WORK TASK:
Scan each line of the records for the word "musculus" and extract the ones that have it.

····················

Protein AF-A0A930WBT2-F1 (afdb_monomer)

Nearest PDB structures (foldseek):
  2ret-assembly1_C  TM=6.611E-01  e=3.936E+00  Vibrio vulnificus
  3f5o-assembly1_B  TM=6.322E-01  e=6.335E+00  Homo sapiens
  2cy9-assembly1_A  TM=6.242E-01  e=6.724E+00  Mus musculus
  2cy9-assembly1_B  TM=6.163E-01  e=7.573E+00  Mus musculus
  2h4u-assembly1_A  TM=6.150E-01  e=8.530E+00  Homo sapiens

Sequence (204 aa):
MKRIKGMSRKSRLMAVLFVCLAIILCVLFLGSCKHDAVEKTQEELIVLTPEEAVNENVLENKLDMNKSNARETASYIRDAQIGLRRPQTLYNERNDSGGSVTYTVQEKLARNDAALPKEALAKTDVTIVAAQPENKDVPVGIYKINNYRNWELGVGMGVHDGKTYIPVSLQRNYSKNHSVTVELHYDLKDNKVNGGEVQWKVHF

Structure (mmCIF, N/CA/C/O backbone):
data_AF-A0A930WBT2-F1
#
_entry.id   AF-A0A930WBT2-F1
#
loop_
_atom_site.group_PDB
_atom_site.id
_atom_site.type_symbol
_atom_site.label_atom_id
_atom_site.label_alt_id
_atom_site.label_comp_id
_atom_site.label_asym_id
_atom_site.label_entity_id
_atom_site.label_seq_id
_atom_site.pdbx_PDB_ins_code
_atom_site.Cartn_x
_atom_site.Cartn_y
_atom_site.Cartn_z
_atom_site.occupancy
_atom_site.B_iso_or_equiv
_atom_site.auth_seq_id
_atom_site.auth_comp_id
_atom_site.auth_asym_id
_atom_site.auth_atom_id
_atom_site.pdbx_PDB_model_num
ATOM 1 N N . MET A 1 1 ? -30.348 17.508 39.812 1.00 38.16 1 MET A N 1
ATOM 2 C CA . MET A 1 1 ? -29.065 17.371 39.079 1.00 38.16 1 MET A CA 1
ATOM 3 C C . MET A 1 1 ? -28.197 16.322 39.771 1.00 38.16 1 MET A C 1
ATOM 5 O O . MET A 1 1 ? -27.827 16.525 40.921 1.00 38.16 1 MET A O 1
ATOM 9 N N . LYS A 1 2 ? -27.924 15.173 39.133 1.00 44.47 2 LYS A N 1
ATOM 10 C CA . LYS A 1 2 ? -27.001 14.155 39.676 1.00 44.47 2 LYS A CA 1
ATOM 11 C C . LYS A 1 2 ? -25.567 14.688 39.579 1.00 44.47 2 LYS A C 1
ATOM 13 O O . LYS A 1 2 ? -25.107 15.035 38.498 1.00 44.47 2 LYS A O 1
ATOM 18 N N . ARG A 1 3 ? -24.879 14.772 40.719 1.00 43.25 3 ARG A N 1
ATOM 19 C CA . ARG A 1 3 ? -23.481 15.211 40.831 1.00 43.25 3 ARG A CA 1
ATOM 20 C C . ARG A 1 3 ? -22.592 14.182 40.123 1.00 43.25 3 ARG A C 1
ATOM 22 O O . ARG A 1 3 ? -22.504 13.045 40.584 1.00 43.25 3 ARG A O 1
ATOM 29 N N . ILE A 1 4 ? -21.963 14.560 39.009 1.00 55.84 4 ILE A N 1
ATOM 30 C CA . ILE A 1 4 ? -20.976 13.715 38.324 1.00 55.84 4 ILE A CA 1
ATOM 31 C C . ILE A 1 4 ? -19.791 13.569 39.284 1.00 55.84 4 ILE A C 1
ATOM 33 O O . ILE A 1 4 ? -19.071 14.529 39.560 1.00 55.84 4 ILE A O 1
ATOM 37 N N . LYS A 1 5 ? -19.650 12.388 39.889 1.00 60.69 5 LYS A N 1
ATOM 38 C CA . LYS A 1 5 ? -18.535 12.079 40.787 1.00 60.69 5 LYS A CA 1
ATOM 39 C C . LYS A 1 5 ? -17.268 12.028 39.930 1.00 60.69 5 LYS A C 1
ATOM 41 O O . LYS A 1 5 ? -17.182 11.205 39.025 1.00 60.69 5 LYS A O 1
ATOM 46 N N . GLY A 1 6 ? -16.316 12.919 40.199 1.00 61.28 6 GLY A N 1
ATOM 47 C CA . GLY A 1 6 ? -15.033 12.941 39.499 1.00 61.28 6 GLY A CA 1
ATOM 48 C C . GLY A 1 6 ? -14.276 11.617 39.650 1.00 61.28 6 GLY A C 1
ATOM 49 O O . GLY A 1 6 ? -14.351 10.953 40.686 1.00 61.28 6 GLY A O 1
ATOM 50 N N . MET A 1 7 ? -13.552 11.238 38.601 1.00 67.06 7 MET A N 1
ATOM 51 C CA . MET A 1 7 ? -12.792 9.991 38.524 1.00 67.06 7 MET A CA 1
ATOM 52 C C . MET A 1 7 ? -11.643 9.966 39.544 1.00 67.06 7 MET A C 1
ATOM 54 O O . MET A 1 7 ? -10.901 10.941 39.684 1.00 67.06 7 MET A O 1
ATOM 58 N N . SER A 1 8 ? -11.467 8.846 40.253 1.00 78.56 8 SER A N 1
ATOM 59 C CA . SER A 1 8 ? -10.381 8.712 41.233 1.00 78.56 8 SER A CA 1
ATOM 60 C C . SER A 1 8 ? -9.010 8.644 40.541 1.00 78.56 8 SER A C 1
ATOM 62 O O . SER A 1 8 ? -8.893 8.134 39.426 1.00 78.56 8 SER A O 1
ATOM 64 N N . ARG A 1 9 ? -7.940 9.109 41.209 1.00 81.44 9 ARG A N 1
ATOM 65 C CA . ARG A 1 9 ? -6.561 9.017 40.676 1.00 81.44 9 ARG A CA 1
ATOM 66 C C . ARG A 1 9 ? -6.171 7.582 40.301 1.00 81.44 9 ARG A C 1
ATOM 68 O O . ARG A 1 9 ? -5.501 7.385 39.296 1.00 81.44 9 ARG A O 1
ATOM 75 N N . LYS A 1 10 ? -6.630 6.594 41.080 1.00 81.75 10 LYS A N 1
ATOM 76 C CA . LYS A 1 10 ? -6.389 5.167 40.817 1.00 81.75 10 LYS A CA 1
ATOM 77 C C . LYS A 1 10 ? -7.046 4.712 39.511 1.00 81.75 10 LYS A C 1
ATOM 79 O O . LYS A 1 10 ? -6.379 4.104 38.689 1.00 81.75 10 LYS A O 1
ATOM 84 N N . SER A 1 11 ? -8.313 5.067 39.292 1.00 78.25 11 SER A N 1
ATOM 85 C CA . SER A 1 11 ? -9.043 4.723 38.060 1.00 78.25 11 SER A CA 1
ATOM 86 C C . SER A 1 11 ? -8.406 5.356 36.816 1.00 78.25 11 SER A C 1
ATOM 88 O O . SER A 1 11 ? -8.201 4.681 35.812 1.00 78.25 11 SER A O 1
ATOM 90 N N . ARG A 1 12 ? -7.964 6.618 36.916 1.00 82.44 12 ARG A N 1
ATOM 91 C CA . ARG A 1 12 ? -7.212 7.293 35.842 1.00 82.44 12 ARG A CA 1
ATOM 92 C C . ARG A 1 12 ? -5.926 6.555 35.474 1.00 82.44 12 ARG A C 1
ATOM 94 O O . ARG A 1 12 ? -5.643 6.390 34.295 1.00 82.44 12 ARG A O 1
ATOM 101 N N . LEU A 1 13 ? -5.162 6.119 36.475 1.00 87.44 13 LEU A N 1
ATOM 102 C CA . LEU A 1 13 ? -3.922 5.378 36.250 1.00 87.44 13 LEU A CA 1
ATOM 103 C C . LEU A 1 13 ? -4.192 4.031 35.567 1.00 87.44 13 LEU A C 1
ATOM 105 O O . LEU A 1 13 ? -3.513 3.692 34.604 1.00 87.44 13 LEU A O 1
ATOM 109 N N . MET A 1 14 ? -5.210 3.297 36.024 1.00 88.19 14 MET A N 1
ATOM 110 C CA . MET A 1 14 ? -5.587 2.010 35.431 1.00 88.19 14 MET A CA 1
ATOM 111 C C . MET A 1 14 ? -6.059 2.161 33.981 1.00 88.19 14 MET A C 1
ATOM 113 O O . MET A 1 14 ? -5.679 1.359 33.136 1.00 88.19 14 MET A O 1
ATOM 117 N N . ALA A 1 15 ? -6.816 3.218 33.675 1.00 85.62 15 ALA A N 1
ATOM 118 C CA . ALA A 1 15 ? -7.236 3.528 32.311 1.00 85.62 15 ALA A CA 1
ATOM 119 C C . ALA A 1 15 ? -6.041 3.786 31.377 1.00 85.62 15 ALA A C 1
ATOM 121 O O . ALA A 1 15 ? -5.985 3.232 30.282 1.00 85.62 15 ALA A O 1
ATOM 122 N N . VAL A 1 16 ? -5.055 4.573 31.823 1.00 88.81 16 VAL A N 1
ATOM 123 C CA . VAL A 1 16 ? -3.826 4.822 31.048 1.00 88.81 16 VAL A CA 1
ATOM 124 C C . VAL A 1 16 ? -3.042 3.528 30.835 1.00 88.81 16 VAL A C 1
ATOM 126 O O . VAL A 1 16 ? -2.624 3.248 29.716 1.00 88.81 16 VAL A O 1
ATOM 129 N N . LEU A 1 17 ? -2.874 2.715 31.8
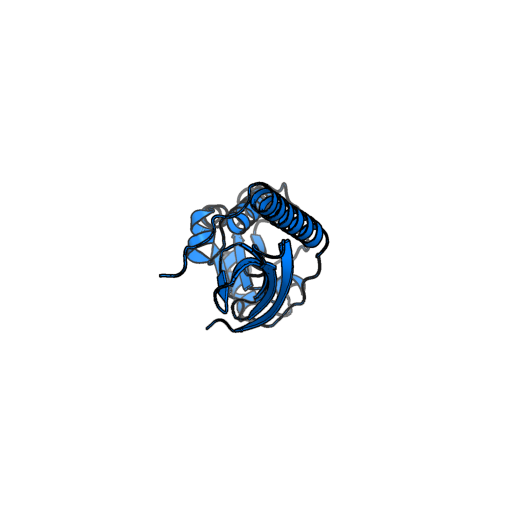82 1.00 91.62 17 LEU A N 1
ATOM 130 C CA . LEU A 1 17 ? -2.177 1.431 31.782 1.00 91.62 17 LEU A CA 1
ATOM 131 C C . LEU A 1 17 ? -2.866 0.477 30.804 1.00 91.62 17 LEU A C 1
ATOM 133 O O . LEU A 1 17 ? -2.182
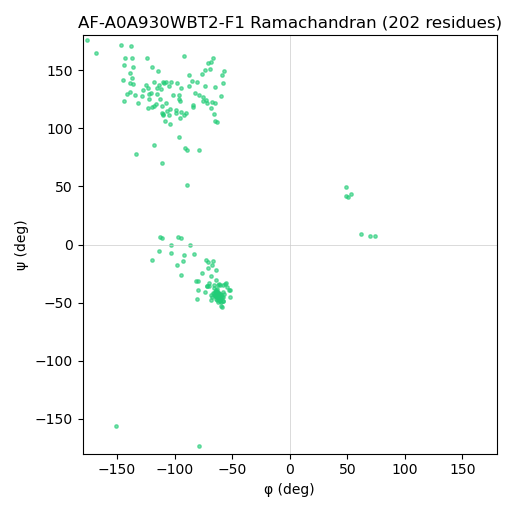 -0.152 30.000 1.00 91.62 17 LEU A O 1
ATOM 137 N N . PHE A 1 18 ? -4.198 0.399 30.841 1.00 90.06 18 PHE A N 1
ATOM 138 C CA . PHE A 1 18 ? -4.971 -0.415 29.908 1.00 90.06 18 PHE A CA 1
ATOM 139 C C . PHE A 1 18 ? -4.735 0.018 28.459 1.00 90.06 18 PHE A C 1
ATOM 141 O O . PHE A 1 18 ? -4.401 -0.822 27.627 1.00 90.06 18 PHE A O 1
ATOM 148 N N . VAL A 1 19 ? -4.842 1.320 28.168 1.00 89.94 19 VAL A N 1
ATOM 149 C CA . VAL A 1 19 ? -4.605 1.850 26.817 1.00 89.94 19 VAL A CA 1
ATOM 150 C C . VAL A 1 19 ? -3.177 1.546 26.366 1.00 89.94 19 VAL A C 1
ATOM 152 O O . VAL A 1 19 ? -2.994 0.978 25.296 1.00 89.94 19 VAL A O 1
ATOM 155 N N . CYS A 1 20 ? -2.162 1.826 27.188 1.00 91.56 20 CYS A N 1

····················

ANSWER:
  2cy9-assembly1_A  TM=6.242E-01  e=6.724E+00  Mus musculus
  2cy9-assembly1_B  TM=6.163E-01  e=7.573E+00  Mus musculus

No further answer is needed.